Take the entries that follow and return exactly the lines from the one holding "ATOM 17 C C" through the one holding "ATOM 24 O O", both included. Nothing else is needed.

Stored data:
|---|

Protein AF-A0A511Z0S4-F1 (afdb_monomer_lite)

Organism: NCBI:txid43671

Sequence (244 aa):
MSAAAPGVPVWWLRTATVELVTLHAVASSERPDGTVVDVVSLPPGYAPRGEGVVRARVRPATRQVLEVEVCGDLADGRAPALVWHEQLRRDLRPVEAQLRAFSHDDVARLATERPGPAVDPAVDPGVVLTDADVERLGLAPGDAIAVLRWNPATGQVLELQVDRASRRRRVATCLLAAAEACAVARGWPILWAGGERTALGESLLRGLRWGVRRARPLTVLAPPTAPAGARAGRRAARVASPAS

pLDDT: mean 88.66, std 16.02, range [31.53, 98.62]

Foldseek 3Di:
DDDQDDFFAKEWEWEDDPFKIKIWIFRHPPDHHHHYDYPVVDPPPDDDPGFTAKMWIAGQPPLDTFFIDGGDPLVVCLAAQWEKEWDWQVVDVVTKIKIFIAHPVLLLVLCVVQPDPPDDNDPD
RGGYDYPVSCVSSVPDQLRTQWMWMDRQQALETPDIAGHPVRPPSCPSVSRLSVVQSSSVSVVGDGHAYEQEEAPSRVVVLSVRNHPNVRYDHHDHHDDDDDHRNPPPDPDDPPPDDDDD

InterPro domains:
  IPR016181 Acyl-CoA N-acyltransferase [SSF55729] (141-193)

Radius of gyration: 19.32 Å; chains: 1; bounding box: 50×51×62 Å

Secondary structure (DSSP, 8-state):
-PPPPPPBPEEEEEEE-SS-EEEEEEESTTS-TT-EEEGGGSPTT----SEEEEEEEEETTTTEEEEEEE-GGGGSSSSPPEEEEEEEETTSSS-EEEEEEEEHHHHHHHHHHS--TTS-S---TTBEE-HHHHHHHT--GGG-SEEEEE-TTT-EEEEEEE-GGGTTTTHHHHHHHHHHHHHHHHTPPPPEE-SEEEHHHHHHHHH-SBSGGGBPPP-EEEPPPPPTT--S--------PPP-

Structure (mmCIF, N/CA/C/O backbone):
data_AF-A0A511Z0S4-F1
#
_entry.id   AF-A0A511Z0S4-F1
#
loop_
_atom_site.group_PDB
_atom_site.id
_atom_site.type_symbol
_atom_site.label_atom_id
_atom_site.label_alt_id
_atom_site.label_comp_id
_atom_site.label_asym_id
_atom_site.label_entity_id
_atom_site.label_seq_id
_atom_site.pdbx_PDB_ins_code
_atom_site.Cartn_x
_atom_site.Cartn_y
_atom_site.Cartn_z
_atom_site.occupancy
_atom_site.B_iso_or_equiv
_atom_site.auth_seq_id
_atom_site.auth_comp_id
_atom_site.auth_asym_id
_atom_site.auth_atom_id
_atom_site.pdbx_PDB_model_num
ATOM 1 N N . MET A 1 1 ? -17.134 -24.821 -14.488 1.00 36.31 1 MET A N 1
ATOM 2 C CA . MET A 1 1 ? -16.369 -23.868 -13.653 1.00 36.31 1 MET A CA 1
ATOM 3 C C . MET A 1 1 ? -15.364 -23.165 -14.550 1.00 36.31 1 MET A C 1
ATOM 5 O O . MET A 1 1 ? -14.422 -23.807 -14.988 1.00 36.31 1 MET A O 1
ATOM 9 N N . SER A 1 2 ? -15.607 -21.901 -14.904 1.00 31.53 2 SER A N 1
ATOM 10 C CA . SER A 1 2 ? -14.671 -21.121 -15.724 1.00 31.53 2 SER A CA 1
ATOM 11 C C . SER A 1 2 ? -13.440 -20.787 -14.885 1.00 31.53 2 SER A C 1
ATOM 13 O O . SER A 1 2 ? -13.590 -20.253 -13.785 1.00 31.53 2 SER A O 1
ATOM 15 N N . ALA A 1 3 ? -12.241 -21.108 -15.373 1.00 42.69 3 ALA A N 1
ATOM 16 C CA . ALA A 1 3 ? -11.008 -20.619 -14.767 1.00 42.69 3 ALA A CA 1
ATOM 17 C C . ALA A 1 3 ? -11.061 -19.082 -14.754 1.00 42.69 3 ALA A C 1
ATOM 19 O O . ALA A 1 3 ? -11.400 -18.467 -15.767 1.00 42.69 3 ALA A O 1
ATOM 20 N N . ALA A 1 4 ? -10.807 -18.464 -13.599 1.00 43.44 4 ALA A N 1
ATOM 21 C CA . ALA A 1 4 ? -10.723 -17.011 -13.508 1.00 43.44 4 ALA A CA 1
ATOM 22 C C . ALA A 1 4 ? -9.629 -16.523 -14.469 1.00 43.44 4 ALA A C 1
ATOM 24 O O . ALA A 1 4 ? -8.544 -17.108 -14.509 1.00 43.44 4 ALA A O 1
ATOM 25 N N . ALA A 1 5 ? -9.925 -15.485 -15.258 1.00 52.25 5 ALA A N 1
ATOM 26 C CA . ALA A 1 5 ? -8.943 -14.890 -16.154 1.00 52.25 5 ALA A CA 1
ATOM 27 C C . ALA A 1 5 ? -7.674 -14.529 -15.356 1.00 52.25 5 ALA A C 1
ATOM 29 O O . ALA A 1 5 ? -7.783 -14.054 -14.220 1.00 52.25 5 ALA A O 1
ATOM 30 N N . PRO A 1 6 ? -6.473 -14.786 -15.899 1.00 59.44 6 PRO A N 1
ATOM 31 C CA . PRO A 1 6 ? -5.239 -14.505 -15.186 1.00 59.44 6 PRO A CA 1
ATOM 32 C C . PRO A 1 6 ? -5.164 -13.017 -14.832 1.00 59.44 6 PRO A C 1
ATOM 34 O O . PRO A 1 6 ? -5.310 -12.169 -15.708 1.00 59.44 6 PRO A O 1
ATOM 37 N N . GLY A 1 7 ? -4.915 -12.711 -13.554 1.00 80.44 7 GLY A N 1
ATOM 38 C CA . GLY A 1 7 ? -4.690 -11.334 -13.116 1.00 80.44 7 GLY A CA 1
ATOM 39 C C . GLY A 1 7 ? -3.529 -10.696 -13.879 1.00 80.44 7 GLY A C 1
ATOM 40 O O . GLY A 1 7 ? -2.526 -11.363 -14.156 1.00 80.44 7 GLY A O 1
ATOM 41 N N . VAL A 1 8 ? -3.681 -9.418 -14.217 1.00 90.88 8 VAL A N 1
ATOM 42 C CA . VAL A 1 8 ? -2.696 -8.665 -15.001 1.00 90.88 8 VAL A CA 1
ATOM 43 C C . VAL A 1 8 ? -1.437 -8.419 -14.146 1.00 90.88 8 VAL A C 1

|---|

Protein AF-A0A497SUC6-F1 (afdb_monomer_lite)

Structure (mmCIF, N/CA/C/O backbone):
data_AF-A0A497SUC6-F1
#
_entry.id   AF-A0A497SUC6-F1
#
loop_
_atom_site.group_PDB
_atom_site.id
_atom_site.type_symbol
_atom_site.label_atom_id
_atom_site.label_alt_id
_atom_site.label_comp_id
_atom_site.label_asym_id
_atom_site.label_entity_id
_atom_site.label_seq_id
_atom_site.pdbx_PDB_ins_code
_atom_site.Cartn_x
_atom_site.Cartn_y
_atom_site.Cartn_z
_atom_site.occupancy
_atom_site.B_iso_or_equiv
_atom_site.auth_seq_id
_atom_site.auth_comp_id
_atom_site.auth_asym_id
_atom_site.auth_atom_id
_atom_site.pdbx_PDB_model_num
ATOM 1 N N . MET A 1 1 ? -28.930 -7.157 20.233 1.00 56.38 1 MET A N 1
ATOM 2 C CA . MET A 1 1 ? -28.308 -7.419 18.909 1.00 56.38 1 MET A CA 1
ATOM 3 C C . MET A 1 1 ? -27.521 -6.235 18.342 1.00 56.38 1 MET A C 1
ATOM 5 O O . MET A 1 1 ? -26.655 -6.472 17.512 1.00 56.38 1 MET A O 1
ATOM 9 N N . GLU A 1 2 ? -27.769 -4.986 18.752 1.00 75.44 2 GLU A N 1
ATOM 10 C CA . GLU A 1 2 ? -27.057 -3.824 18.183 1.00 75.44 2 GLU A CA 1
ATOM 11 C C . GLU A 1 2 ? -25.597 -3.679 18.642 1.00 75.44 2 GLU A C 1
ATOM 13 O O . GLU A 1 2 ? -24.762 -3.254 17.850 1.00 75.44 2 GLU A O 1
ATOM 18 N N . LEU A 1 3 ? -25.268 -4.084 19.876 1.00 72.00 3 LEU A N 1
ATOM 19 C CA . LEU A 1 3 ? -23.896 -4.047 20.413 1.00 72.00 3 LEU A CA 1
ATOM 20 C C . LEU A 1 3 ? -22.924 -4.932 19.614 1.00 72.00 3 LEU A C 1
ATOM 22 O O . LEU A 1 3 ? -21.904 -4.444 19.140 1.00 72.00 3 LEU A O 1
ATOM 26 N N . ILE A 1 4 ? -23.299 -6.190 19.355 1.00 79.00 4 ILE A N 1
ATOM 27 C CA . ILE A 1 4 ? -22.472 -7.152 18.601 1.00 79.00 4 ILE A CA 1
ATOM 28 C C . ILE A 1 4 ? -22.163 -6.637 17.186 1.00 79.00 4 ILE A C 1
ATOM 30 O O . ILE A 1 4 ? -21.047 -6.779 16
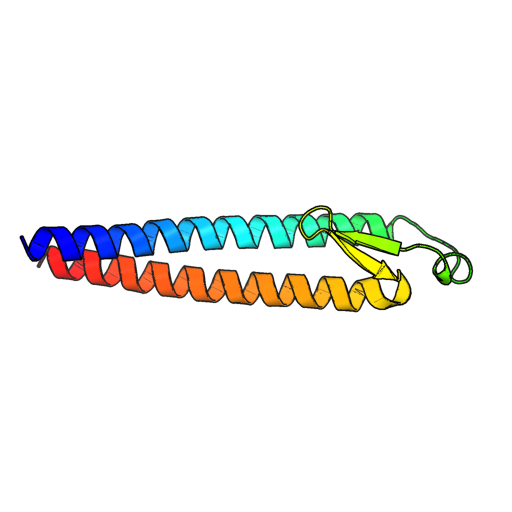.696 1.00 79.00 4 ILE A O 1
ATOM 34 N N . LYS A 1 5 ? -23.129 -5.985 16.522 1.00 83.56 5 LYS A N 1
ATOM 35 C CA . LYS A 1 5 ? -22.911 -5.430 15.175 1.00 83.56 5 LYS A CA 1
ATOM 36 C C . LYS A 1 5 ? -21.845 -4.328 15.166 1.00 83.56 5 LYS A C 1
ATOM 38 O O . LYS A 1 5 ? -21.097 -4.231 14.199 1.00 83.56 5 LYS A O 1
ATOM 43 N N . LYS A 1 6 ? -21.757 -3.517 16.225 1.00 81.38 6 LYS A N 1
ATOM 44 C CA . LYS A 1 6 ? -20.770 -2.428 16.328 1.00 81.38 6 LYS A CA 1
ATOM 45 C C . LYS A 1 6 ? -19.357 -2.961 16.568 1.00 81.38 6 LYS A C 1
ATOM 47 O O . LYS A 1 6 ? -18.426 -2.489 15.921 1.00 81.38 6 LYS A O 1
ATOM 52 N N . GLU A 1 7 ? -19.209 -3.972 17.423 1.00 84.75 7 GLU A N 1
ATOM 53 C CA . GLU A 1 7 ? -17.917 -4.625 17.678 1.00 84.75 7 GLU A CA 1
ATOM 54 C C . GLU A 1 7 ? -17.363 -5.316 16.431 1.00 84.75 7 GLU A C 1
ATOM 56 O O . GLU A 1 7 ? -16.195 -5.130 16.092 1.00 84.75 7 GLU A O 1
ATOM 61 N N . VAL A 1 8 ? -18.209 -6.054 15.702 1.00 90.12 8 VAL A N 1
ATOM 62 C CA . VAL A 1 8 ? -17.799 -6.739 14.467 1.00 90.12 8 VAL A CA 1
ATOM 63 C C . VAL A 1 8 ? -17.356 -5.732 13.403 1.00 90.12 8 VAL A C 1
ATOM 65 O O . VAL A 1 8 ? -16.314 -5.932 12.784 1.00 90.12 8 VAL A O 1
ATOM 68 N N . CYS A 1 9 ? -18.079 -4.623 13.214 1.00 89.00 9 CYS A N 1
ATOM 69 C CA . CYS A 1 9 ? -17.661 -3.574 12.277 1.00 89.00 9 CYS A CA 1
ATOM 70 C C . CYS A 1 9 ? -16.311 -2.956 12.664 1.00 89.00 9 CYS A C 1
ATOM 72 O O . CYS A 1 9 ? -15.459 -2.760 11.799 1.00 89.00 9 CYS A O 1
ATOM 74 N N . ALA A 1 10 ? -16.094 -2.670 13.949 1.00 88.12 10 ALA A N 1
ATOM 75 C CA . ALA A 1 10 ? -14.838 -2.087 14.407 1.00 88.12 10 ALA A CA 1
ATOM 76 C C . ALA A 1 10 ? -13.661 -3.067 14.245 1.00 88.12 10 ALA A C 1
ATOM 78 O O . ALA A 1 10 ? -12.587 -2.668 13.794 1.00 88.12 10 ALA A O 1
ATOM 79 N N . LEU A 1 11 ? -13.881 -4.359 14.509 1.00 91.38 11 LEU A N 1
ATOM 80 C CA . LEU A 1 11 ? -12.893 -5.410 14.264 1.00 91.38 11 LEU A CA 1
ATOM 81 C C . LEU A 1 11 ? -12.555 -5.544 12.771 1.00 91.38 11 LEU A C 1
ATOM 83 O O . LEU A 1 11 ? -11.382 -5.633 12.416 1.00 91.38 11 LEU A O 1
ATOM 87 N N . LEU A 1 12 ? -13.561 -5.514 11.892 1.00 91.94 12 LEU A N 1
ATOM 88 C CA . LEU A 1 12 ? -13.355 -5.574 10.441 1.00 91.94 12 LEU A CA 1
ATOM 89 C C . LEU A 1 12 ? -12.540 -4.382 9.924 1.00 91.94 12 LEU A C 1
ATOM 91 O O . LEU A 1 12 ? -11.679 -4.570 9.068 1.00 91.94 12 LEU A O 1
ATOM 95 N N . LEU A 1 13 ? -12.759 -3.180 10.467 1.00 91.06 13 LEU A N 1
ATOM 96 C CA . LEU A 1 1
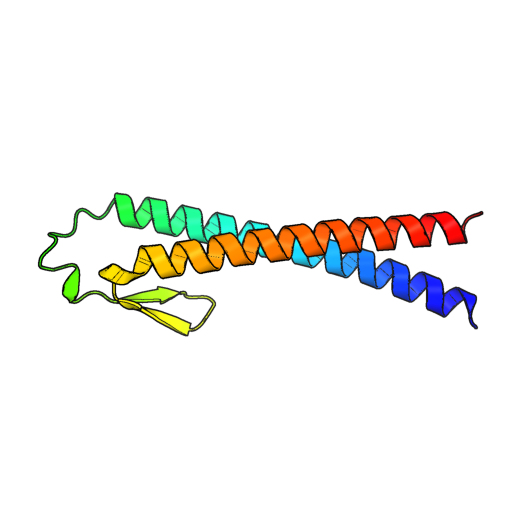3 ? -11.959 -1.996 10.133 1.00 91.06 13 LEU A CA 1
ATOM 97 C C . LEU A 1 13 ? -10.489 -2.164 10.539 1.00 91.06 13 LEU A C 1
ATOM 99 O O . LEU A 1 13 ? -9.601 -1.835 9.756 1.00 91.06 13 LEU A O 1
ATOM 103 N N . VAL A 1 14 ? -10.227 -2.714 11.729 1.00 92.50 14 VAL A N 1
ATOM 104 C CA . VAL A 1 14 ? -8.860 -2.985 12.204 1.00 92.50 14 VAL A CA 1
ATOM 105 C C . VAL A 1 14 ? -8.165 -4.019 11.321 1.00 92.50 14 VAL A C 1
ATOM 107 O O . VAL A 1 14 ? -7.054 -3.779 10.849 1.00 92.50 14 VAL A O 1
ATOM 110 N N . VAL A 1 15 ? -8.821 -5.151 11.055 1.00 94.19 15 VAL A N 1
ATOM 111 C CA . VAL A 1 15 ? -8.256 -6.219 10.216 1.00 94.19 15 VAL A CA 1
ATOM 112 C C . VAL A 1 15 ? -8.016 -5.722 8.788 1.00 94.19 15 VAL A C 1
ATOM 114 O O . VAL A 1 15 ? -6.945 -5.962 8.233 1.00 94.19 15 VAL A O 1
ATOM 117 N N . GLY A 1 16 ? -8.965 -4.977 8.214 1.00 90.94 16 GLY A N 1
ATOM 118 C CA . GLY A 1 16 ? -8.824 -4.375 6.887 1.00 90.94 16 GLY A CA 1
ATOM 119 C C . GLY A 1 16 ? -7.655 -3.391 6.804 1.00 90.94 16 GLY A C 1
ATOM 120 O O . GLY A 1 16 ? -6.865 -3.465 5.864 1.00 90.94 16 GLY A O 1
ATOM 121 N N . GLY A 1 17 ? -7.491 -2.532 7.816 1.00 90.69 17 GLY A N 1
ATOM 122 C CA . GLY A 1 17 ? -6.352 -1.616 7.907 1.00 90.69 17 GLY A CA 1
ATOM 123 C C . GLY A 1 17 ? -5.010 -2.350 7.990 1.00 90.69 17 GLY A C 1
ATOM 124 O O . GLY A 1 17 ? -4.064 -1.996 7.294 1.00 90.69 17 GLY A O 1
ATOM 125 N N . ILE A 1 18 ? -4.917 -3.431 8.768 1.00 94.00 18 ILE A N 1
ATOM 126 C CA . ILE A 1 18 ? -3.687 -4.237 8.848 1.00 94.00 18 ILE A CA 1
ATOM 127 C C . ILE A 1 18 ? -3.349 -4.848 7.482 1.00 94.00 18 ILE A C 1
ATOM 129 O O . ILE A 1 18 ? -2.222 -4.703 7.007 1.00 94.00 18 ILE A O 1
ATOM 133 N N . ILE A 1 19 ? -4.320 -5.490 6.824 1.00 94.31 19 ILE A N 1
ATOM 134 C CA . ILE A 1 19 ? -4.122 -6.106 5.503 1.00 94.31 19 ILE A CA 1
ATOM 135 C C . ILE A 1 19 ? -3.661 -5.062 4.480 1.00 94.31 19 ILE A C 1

|---|

◆ WORKED SOLUTION
ATOM 17 C C . ALA A 1 3 ? -11.061 -19.082 -14.754 1.00 42.69 3 ALA A C 1
ATOM 19 O O . ALA A 1 3 ? -11.400 -18.467 -15.767 1.00 42.69 3 ALA A O 1
ATOM 20 N N . ALA A 1 4 ? -10.807 -18.464 -13.599 1.00 43.44 4 ALA A N 1
ATOM 21 C CA . ALA A 1 4 ? -10.723 -17.011 -13.508 1.00 43.44 4 ALA A CA 1
ATOM 22 C C . ALA A 1 4 ? -9.629 -16.523 -14.469 1.00 43.44 4 ALA A C 1
ATOM 24 O O . ALA A 1 4 ? -8.544 -17.108 -14.509 1.00 43.44 4 ALA A O 1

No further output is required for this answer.